1. Publishers usually set the prices of philosophy books so as to exploit the market, rather than so as to maximize readership. I hate my publisher especially, but putting ideas in books often means sequestering them where they won’t be read.
2. Most philosophy is best done in journal articles, both for reasons of style and dissemination. Philosophy is no longer a discipline that requires a book for tenure. So the obvious response to 1 is just not to write books.
Nevertheless, there are still some projects that make sense as books rather than as articles. So what’s one to do?
3. For a textbook, I can offer it as an Open Education Resource. If it meets a need, other people will use it. And it can be acknowledged as legit after the fact.
4. For a monograph, I can share an unformatted draft in the same way I do for articles. This kind of self-archiving (Green OA) should be more common than it is, but that’s a rant for another post.
The thing I’m puzzling about is what alternatives there are for the published book itself.
5. This post felt like it should be a list of numbered points, even though it looks pretentious now that I’ve typed it out.
There are a few academic open access publishers in the UK that have published philosophy monographs or might do so. The catch is that authors must pay $10k or something if the book is accepted, but I think this fee can sometimes be waved if you can’t get an external grant or your university library to cover it. E.g., https://www.openbookpublishers.com/ (several philosophy books already published), https://universitypress.whiterose.ac.uk/ (Tom Stoneham on editorial board).
Thanks for commenting. (Your comment got caught in moderation for a short while, because the use of a dollar sign and some links got flagged as probable spam!)
Open Book Publishers’ name sounds unfortunately like the kind of shady operation that runs rubbishy author-pays journals, but their catalog seems to have things from some notable, legit authors. It looks as if they’ve dropped the $10k fee, too. This may be just a change of rhetoric, since they still encourage authors to find outside funding. It may be that most authors got the fee waived. But not having a fee be the default does even more to distance them from shady journal mills.

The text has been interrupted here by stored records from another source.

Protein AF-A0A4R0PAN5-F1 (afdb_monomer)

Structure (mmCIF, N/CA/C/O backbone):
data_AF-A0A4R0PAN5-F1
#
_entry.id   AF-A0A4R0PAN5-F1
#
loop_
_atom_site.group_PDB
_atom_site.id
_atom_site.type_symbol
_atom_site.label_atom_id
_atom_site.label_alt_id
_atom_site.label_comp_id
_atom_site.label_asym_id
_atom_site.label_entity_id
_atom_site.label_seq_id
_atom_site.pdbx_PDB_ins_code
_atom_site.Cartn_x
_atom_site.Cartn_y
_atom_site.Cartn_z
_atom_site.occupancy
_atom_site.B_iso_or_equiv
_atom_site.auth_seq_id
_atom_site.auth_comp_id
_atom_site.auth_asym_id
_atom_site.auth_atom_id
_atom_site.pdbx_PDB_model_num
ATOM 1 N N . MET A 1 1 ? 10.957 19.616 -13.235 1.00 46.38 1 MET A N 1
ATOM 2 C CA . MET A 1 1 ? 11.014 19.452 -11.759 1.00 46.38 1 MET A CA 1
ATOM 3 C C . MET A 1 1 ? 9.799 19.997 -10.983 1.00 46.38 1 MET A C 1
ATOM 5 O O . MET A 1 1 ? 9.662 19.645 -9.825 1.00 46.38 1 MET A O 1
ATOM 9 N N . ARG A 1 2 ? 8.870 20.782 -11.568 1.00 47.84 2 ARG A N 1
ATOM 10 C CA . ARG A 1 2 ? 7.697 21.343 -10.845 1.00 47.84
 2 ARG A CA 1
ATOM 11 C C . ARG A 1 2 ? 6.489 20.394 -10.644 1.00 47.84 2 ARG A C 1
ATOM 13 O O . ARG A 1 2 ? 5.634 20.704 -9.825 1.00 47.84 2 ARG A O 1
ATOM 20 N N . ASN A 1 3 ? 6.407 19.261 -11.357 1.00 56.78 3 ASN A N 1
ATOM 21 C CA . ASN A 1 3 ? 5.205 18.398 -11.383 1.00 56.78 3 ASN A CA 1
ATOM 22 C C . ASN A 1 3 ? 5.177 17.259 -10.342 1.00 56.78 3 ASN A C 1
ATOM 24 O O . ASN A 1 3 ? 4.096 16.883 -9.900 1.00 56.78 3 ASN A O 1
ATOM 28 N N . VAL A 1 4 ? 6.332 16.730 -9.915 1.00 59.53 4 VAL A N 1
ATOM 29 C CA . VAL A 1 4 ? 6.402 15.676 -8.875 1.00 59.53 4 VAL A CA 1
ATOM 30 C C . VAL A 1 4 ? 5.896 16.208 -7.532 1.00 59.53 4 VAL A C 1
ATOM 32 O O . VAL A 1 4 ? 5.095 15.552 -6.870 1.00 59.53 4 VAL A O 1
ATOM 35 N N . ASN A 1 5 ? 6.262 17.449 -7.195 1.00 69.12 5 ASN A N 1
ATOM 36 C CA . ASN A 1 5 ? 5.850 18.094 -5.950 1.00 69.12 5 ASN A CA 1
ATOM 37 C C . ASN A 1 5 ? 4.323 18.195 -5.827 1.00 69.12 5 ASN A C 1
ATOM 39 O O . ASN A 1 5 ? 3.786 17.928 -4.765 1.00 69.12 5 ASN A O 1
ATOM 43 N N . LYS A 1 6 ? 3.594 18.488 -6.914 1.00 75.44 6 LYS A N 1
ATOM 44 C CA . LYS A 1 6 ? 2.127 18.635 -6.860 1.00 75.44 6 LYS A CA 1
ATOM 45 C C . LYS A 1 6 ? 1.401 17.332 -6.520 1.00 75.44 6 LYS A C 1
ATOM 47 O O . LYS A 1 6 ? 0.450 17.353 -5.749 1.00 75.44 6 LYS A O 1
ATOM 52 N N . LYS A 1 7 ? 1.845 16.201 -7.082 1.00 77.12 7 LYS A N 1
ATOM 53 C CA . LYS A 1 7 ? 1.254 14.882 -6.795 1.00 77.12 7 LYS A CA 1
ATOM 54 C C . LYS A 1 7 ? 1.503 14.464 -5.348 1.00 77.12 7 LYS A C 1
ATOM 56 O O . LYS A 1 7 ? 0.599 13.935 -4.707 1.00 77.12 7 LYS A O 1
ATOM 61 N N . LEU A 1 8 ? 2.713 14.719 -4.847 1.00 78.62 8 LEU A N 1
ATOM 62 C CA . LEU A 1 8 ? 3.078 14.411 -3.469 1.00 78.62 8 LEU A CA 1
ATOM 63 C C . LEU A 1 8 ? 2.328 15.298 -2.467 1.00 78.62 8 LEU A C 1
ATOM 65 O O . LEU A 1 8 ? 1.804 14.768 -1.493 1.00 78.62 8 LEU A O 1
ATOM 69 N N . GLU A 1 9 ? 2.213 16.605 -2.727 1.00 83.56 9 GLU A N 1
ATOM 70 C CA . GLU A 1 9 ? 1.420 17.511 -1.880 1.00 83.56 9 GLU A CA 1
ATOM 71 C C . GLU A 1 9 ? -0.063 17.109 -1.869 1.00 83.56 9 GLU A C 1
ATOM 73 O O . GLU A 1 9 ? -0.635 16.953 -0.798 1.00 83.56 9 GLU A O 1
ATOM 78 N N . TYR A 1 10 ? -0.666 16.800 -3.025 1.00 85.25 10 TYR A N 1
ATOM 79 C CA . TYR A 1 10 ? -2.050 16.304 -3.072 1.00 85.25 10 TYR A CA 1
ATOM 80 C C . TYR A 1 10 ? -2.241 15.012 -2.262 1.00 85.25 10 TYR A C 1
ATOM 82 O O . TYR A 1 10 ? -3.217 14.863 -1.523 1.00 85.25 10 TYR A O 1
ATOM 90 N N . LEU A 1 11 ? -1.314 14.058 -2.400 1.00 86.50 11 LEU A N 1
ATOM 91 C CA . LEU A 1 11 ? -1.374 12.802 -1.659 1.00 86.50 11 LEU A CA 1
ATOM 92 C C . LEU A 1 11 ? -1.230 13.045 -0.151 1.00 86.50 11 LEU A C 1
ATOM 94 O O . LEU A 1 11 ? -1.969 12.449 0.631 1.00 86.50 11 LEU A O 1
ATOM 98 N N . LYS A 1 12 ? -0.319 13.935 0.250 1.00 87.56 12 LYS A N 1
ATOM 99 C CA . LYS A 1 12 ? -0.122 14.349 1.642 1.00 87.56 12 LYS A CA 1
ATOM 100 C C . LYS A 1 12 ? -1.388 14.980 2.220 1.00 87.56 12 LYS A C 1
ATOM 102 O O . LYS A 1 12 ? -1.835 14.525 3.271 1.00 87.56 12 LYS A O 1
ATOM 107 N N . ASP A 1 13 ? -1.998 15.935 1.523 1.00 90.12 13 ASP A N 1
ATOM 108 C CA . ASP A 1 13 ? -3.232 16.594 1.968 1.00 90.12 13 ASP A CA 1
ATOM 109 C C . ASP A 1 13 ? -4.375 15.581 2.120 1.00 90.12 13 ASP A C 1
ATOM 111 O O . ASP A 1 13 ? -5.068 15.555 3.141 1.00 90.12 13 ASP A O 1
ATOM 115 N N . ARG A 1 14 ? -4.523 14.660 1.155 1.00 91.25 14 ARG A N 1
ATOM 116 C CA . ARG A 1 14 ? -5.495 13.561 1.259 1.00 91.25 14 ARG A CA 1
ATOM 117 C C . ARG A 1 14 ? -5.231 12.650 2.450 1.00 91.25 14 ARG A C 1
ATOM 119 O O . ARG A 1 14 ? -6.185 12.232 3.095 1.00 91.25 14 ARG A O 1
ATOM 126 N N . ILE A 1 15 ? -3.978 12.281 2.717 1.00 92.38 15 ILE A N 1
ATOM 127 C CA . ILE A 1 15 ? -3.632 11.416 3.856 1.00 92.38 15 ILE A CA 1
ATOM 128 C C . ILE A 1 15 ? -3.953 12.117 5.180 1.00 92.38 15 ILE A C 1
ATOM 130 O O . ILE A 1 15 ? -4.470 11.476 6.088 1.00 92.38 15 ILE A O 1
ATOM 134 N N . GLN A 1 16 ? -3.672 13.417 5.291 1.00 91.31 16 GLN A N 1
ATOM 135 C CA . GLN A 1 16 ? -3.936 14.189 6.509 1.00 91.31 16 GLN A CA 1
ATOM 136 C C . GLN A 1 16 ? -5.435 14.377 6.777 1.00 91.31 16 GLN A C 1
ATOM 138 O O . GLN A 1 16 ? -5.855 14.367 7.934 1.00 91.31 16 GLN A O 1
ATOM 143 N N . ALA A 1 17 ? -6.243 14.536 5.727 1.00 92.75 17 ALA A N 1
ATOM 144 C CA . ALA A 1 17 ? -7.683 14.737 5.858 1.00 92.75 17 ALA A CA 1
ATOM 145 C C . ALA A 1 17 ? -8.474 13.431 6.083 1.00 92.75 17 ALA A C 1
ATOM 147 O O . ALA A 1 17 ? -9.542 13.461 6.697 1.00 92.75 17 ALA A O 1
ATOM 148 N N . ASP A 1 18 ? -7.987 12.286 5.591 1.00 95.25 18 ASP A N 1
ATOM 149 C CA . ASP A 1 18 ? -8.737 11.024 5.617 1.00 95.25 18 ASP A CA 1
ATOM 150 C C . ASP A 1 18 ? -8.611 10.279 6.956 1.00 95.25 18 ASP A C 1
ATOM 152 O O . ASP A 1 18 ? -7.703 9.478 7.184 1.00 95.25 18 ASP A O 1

White Rose seems to only have published a couple of titles, with no philosophy so far.
Yeah, not sure whether White Rose will take off, but at least it’s got a philosopher on the editorial board. There are several other open access academic presses in the UK, but they haven’t published philosophy. I also dislike the Open Book Publishers name, but as you say, they’ve published more monographs by well known philosophers than any other academic open access press.
I’m thinking about this for a reader I’m starting to work on, because I suspect my university will prefer an “academic press” with refereeing (even Open Book Publishers) to something self-published.